The cat's claw belongs to the genus Uncaria, of which there are two species in South America: Uncaria tomentosa and Uncaria guianensis. The species differ significantly: In the shape of the flowers, leaves and seeds, in the size and colour of the flowers and in the content of their potentially effective ingredients.
Among the indigenous people of the Peruvian rainforest, the cat's claw has a centuries-old tradition as a medicinal plant against all kinds of health problems.
In Central Europe, the popularity of the cat's claw as a medicinal plant is only developing slowly. It is said that an Austrian expedition explored the Peruvian Andes about 50 years ago and brought the knowledge of the healing power of the cat's claw back to Europe.
The participants of the expedition accidentally came into contact with indigenous tribes in the eastern Andes who used the roots of a certain liana to treat rheumatic complaints and infections. 
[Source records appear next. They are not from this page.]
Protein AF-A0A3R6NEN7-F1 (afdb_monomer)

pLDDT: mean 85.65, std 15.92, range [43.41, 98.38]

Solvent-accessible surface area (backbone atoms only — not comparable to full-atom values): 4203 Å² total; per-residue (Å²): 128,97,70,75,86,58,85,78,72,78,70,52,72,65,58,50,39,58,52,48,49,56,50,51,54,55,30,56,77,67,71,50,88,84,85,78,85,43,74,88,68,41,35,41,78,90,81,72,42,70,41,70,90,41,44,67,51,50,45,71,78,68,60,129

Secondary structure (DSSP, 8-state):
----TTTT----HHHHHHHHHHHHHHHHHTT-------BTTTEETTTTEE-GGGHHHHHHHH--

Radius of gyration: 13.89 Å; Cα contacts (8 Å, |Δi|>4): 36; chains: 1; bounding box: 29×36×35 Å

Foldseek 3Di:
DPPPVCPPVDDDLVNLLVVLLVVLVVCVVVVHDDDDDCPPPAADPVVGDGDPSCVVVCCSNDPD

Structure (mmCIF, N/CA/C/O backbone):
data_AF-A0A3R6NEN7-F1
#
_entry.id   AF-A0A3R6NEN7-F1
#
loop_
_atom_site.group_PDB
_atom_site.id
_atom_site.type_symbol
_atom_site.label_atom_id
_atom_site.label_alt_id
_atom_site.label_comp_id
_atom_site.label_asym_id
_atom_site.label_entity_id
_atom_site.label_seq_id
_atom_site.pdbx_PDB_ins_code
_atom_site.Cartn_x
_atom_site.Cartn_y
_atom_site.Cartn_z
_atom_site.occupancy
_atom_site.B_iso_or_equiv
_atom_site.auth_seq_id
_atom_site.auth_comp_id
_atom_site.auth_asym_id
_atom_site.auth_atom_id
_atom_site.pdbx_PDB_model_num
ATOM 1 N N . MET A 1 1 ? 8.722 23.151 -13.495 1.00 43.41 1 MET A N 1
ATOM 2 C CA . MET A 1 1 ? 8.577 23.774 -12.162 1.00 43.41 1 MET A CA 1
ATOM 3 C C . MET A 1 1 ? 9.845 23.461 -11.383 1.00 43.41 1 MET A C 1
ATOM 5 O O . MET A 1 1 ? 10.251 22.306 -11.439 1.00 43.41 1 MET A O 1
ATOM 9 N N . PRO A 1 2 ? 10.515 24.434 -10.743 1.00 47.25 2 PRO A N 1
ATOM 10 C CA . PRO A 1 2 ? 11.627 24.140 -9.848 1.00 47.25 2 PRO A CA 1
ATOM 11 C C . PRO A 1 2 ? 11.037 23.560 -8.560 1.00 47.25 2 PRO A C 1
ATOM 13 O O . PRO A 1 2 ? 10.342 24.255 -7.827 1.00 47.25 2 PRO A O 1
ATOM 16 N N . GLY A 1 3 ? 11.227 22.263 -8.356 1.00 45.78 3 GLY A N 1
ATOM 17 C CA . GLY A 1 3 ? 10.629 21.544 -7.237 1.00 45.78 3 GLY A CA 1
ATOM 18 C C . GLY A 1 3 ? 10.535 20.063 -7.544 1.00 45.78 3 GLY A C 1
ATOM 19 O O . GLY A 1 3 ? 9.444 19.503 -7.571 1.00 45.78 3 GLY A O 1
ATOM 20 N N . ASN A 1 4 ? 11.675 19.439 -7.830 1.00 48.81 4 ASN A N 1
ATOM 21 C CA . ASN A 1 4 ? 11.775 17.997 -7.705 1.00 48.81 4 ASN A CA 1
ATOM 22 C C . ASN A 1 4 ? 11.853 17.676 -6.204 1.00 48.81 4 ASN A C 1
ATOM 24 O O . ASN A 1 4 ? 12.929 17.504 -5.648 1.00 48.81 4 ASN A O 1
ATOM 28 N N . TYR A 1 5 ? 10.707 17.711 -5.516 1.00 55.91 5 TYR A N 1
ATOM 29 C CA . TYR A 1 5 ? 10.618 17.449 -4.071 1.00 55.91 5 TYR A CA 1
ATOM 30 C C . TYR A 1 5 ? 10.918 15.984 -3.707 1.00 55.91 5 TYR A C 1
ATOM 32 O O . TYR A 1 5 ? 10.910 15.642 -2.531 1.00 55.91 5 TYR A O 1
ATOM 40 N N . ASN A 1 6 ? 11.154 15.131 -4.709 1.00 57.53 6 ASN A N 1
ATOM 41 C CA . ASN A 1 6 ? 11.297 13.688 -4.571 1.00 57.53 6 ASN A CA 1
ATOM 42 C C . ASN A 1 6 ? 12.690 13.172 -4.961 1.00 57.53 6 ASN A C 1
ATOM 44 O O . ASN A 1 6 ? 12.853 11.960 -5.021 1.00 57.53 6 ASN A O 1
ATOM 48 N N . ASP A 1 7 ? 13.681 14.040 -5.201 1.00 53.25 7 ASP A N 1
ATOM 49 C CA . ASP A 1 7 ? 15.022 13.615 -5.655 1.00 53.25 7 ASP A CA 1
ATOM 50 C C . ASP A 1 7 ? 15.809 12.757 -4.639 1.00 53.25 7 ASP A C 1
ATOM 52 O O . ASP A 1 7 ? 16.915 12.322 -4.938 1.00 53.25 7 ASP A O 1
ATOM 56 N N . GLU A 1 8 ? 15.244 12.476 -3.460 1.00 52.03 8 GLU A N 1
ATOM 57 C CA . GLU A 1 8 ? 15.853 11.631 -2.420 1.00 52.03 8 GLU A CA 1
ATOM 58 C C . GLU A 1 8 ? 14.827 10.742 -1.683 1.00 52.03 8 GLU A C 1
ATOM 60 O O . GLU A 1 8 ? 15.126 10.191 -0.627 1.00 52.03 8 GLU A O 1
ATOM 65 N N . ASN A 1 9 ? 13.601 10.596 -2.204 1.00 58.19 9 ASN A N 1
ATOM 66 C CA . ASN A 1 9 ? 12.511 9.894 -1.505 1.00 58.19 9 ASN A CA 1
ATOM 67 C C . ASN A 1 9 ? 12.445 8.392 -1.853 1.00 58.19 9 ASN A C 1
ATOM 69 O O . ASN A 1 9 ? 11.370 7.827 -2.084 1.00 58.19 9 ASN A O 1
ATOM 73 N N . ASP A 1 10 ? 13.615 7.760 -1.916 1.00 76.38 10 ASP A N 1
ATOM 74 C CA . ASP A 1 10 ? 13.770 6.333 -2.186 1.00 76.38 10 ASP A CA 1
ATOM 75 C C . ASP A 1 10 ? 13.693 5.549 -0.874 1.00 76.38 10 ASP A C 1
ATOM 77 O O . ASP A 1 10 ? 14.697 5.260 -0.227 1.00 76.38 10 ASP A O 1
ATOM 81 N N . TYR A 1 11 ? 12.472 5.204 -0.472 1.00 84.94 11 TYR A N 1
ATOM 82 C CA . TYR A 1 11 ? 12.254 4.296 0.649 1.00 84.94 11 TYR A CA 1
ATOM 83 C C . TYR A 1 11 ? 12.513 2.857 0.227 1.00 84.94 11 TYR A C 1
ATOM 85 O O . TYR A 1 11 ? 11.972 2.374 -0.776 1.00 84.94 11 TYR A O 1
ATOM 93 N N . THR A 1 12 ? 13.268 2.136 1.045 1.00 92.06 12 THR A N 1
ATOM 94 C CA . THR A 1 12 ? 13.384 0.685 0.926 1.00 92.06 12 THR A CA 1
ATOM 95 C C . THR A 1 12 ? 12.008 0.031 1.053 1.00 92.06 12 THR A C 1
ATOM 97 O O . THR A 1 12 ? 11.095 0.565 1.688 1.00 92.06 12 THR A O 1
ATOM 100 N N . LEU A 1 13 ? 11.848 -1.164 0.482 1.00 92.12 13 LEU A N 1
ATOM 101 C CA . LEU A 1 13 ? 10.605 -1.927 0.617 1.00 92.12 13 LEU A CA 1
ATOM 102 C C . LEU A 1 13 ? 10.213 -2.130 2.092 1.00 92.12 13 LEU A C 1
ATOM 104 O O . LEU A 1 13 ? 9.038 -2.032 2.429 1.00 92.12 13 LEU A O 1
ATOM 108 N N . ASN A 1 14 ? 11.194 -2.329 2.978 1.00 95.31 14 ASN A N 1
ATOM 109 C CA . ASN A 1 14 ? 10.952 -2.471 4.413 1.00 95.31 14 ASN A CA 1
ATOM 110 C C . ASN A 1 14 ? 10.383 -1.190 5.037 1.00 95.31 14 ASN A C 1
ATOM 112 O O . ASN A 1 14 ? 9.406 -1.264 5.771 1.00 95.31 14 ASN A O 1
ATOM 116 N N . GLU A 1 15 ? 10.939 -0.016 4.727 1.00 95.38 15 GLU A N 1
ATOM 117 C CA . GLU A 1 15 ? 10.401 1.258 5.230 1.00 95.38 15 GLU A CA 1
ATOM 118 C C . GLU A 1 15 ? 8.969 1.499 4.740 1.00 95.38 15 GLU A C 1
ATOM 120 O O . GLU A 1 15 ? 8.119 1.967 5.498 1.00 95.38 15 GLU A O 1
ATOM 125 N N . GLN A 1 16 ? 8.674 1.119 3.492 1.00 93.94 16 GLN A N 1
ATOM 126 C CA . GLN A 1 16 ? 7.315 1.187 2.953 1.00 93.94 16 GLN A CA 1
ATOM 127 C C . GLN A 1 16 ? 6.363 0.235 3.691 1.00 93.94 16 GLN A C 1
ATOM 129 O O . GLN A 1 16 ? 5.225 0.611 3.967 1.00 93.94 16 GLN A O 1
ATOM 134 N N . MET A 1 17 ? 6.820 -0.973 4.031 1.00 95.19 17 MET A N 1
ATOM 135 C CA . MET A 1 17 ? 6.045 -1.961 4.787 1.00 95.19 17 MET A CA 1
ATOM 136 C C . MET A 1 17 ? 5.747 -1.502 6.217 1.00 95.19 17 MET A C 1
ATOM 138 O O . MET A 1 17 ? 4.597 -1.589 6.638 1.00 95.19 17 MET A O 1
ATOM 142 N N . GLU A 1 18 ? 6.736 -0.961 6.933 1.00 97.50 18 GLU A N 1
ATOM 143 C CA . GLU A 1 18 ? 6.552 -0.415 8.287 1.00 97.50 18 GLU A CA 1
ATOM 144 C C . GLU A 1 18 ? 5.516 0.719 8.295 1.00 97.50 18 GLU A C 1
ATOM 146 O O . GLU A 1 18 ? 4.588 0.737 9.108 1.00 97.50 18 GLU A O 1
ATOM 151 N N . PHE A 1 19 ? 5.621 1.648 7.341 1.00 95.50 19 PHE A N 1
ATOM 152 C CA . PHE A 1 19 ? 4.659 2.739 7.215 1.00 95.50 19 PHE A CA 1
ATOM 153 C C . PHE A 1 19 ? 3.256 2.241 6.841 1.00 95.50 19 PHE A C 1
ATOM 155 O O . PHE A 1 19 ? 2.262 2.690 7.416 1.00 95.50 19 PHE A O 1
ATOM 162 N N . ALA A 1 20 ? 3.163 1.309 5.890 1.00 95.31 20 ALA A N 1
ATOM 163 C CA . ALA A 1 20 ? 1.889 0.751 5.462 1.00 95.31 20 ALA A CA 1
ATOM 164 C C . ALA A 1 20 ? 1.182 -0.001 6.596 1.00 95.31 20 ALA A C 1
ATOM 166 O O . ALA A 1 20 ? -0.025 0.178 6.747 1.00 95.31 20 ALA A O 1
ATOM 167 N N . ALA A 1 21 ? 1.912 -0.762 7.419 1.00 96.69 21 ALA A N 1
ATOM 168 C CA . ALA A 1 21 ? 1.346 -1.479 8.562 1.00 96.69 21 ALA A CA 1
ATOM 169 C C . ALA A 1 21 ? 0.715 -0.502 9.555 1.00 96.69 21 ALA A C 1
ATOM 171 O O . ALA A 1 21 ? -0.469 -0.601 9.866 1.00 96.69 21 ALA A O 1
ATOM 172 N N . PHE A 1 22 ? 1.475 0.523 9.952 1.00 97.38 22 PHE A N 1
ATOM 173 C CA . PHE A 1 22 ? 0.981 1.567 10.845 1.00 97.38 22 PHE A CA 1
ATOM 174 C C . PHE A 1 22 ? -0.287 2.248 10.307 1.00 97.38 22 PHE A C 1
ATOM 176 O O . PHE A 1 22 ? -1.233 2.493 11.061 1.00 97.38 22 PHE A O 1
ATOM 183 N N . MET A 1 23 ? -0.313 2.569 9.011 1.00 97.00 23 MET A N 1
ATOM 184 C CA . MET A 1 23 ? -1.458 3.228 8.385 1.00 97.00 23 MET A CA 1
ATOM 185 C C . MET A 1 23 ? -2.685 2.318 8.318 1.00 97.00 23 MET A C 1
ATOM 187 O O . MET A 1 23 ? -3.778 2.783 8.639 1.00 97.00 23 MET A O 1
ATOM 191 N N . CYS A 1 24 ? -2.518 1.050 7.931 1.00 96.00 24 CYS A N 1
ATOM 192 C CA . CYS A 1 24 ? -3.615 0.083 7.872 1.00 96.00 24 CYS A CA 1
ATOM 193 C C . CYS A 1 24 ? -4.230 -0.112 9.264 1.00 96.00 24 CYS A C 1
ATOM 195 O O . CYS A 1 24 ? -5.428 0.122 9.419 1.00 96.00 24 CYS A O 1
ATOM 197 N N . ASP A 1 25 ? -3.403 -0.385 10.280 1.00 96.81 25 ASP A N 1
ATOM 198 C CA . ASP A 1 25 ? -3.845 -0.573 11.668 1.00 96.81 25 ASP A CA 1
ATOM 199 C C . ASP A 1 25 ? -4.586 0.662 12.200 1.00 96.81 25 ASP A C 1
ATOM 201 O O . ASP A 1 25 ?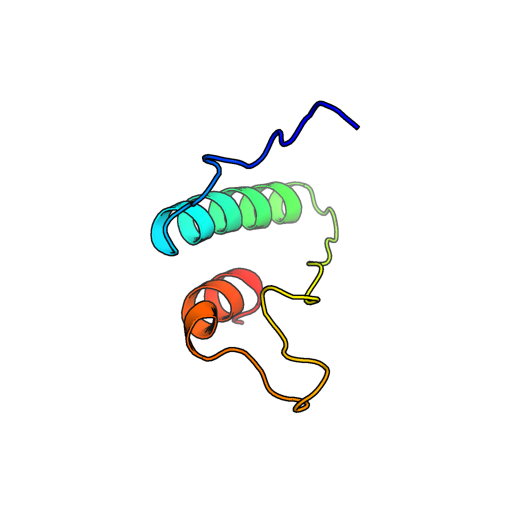 -5.641 0.563 12.829 1.00 96.81 25 ASP A O 1
ATOM 205 N N . SER A 1 26 ? -4.049 1.857 11.929 1.00 98.00 26 SER A N 1
ATOM 206 C CA . SER A 1 26 ? -4.633 3.118 12.398 1.00 98.00 26 SER A CA 1
ATOM 207 C C . SER A 1 26 ? -5.993 3.403 11.759 1.00 98.00 26 SER A C 1
ATOM 209 O O . SER A 1 26 ? -6.910 3.879 12.432 1.00 98.00 26 SER A O 1
ATOM 211 N N . LEU A 1 27 ? -6.129 3.138 10.457 1.00 97.31 27 LEU A N 1
ATOM 212 C CA . LEU A 1 27 ? -7.367 3.366 9.715 1.00 97.31 27 LEU A CA 1
ATOM 213 C C . LEU A 1 27 ? -8.423 2.315 10.061 1.00 97.31 27 LEU A C 1
ATOM 215 O O . LEU A 1 27 ? -9.584 2.676 10.256 1.00 97.31 27 LEU A O 1
ATOM 219 N N . GLU A 1 28 ? -8.023 1.052 10.223 1.00 95.62 28 GLU A N 1
ATOM 220 C CA . GLU A 1 28 ? -8.903 -0.026 10.674 1.00 95.62 28 GLU A CA 1
ATOM 221 C C . GLU A 1 28 ? -9.429 0.241 12.088 1.00 95.62 28 GLU A C 1
ATOM 223 O O . GLU A 1 28 ? -10.643 0.224 12.304 1.00 95.62 28 GLU A O 1
ATOM 228 N N . ALA A 1 29 ? -8.553 0.598 13.035 1.00 97.62 29 ALA A N 1
ATOM 229 C CA . ALA A 1 29 ? -8.950 0.946 14.401 1.00 97.62 29 ALA A CA 1
ATOM 230 C C . ALA A 1 29 ? -9.918 2.143 14.452 1.00 97.62 29 ALA A C 1
ATOM 232 O O . ALA A 1 29 ? -10.765 2.227 15.344 1.00 97.62 29 ALA A O 1
ATOM 233 N N . ALA A 1 30 ? -9.814 3.064 13.489 1.00 98.38 30 ALA A N 1
ATOM 234 C CA . ALA A 1 30 ? -10.719 4.200 13.340 1.00 98.38 30 ALA A CA 1
ATOM 235 C C . ALA A 1 30 ? -11.998 3.880 12.537 1.00 98.38 30 ALA A C 1
ATOM 237 O O . ALA A 1 30 ? -12.880 4.737 12.441 1.00 98.38 30 ALA A O 1
ATOM 238 N N . GLY A 1 31 ? -12.118 2.684 11.948 1.00 97.50 31 GLY A N 1
ATOM 239 C CA . GLY A 1 31 ? -13.227 2.306 11.068 1.00 97.50 31 GLY A CA 1
ATOM 240 C C . GLY A 1 31 ? -13.269 3.100 9.757 1.00 97.50 31 GLY A C 1
ATOM 241 O O . GLY A 1 31 ? -14.346 3.294 9.189 1.00 97.50 31 GLY A O 1
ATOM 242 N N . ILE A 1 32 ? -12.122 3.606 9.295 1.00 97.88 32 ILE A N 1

'Cat's claw (Uncaria tomentosa) interacts with anticoagulants, antihypertensive drugs and ciclosporin.' (Pharmische-zeitung.de)
Since there isn't enough data available, use for children and adolescents under 18 years of age, pregnant women and breastfeeding women is not recommended. In addition to this, an increase in uric acid levels, mild cardiovascular complaints and skin rashes in patients with allergic diathesis have been reported.